Abstract
Objective Prostate secretory protein of 94 amino acids (PSP94) is a target gene of the EZH2 transcriptional repressor and is often downregulated in prostate cancer; however, its prognostic value is disputed.
Methods Immunohistochemical analysis of a tissue microarray of 12, 432 prostate cancer specimens was performed to evaluate PSP94 expression. Correlation of PSP94 expression with tumor phenotype, patient prognosis, TMPRSS2:ERG fusion status, EZH2 expression and PTEN deletion was studied.
Results PSP94 expression was increased in benign prostatic hyperplasia; however, it was downregulated in 48% and negative in 42% of the 9, 881 interpretable prostate cancer specimens. The loss of PSP94 expression was inversely correlated to EZH2 expression (P < 0.0001) and largely unrelated to the ERG status, but strongly correlated with high Gleason grade, advanced tumor stage, and nodal metastasis ( P <0.0001 each). The fraction of PSP94-negative cancer specimens increased from 40% in pT2 to 52% in pT3b-pT4 ( P < 0.0001) and from 40% in Gleason 3+3 = 6 to 46% in Gleason 4+3 = 7 and 60% in Gleason ≥4+4 = 8 ( P < 0.0001). Loss of PSP94 was linked to early prostate-specific antigen recurrence, but with little absolute effect ( P < 0.0001). However, it provided additional prognostic impact in cancer specimens with PTEN deletion. Loss of PSP94 deteriorated prognosis of cancer patients with PTEN deletion by more than 10% (P < 0.0001). The combination of PTEN deletion and PSP94 loss provided independent prognostic information that was observed in several subgroups defined by classical and quantitative Gleason grade.

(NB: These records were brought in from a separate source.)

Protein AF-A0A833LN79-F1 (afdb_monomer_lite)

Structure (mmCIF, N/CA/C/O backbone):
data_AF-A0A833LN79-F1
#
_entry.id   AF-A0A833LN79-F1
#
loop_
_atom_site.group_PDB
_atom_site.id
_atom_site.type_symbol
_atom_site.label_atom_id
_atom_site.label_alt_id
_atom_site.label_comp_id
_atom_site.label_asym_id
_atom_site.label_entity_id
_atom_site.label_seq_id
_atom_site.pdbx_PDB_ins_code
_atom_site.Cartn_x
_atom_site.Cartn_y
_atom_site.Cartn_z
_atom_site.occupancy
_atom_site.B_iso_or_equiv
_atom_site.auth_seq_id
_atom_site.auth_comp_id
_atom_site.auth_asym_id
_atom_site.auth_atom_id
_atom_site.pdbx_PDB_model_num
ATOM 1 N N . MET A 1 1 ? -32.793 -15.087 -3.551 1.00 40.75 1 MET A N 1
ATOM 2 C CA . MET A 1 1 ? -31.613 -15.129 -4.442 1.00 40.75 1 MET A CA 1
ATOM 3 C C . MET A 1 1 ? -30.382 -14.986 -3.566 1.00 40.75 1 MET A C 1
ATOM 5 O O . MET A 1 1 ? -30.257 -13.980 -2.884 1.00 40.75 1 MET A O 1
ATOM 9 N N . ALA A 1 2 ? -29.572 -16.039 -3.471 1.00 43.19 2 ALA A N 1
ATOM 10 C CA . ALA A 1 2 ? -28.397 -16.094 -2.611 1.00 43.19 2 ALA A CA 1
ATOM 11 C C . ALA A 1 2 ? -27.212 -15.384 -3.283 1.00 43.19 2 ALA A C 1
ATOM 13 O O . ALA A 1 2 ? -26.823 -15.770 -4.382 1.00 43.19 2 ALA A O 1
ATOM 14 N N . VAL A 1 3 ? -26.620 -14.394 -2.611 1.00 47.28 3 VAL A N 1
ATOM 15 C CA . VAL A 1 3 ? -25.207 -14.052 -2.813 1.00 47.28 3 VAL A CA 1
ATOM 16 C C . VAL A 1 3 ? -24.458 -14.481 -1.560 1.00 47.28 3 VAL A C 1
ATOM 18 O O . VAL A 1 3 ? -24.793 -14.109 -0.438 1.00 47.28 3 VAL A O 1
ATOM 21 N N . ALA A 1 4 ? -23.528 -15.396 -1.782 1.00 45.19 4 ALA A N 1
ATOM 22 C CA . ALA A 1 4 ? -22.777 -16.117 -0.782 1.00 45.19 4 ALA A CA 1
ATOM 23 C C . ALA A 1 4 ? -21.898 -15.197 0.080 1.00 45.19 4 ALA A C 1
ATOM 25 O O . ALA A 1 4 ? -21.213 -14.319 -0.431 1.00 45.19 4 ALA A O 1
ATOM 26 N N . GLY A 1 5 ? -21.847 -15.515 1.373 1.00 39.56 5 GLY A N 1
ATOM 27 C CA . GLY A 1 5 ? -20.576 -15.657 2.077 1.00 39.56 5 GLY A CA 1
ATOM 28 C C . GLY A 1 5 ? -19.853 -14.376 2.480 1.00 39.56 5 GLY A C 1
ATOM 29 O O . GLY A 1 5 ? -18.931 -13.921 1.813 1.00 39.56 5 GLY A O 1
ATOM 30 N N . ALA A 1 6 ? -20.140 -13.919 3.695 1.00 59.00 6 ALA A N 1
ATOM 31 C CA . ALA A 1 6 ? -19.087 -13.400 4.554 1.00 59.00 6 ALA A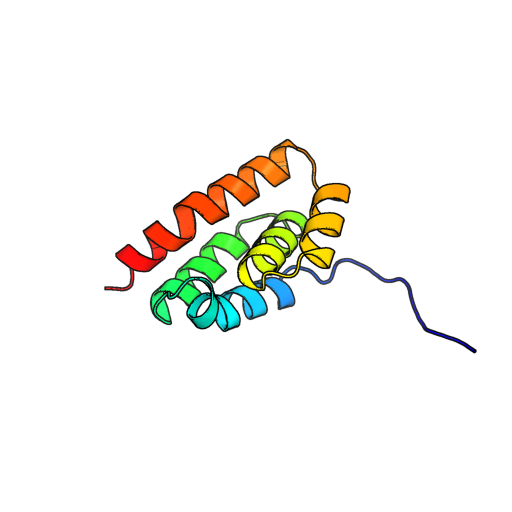 CA 1
ATOM 32 C C . ALA A 1 6 ? -18.028 -14.502 4.794 1.00 59.00 6 ALA A C 1
ATOM 34 O O . ALA A 1 6 ? -18.391 -15.601 5.210 1.00 59.00 6 ALA A O 1
ATOM 35 N N . LYS A 1 7 ? -16.746 -14.212 4.526 1.00 38.91 7 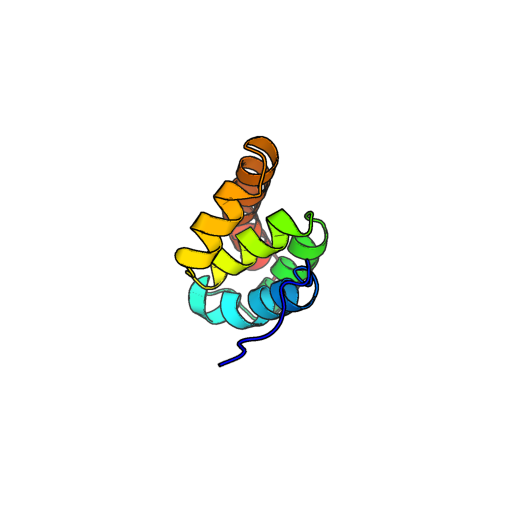LYS A N 1
ATOM 36 C CA . LYS A 1 7 ? -15.540 -14.831 5.131 1.00 38.91 7 LYS A CA 1
ATOM 37 C C . LYS A 1 7 ? -14.298 -14.094 4.602 1.00 38.91 7 LYS A C 1
ATOM 39 O O . LYS A 1 7 ? -13.943 -14.246 3.445 1.00 38.91 7 LYS A O 1
ATOM 44 N N . SER A 1 8 ? -13.726 -13.173 5.380 1.00 36.50 8 SER A N 1
ATOM 45 C CA . SER A 1 8 ? -12.524 -13.414 6.208 1.00 36.50 8 SER A CA 1
ATOM 46 C C . SER A 1 8 ? -11.229 -12.940 5.508 1.00 36.50 8 SER A C 1
ATOM 48 O O . SER A 1 8 ? -11.200 -12.851 4.284 1.00 36.50 8 SER A O 1
ATOM 50 N N . PRO A 1 9 ? -10.190 -12.544 6.268 1.00 44.34 9 PRO A N 1
ATOM 51 C CA . PRO A 1 9 ? -9.106 -11.667 5.824 1.00 44.34 9 PRO A CA 1
ATOM 52 C C . PRO A 1 9 ? -8.069 -12.425 4.988 1.00 44.34 9 PRO A C 1
ATOM 54 O O . PRO A 1 9 ? -7.022 -12.825 5.479 1.00 44.34 9 PRO A O 1
ATOM 57 N N . VAL A 1 10 ? -8.353 -12.637 3.708 1.00 41.66 10 VAL A N 1
ATOM 58 C CA . VAL A 1 10 ? -7.331 -13.035 2.730 1.00 41.66 10 VAL A CA 1
ATOM 59 C C . VAL A 1 10 ? -6.789 -11.752 2.108 1.00 41.66 10 VAL A C 1
ATOM 61 O O . VAL A 1 10 ? -7.109 -11.428 0.971 1.00 41.66 10 VAL A O 1
ATOM 64 N N . ALA A 1 11 ? -6.057 -10.965 2.895 1.00 50.69 11 ALA A N 1
ATOM 65 C CA . ALA A 1 11 ? -5.590 -9.638 2.490 1.00 50.69 11 ALA A CA 1
ATOM 66 C C . ALA A 1 11 ? -4.083 -9.440 2.736 1.00 50.69 11 ALA A C 1
ATOM 68 O O . ALA A 1 11 ? -3.626 -8.376 3.147 1.00 50.69 11 ALA A O 1
ATOM 69 N N . ALA A 1 12 ? -3.307 -10.503 2.518 1.00 58.19 12 ALA A N 1
ATOM 70 C CA . ALA A 1 12 ? -1.852 -10.420 2.508 1.00 58.19 12 ALA A CA 1
ATOM 71 C C . ALA A 1 12 ? -1.265 -10.859 1.161 1.00 58.19 12 ALA A C 1
ATOM 73 O O . ALA A 1 12 ? -0.732 -10.022 0.441 1.00 58.19 12 ALA A O 1
ATOM 74 N N . PRO A 1 13 ? -1.408 -12.120 0.710 1.00 65.88 13 PRO A N 1
ATOM 75 C CA . PRO A 1 13 ? -0.747 -12.543 -0.525 1.00 65.88 13 PRO A CA 1
ATOM 76 C C . PRO A 1 13 ? -1.326 -11.865 -1.778 1.00 65.88 13 PRO A C 1
ATOM 78 O O . PRO A 1 13 ? -0.566 -11.422 -2.637 1.00 65.88 13 PRO A O 1
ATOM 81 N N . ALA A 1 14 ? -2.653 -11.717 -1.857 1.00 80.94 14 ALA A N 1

Conclusions The results of our study suggest that combined PSP94/PTEN analysis can be potentially used in the clinical prognosis of prostate cancer.
keywords
Introduction
Prostate cancer is the second most prevalent cancer and the fifth leading cause of cancer mortality among men1. Therefore, there is an urgent need for a reliable prognostic method for indolent or aggressive cancer. Currently, Gleason grade and tumor extent on biopsy, pre-operative prostate-specific antigen (PSA), and clinical stage are the established pre-treatment prognostic parameters. Although these parameters are statistically powerful, they are not optimal for individual treatment decisions. The goal is to identify clinically useful biomarkers that will enable a more specific prediction of the aggressive prostate cancer.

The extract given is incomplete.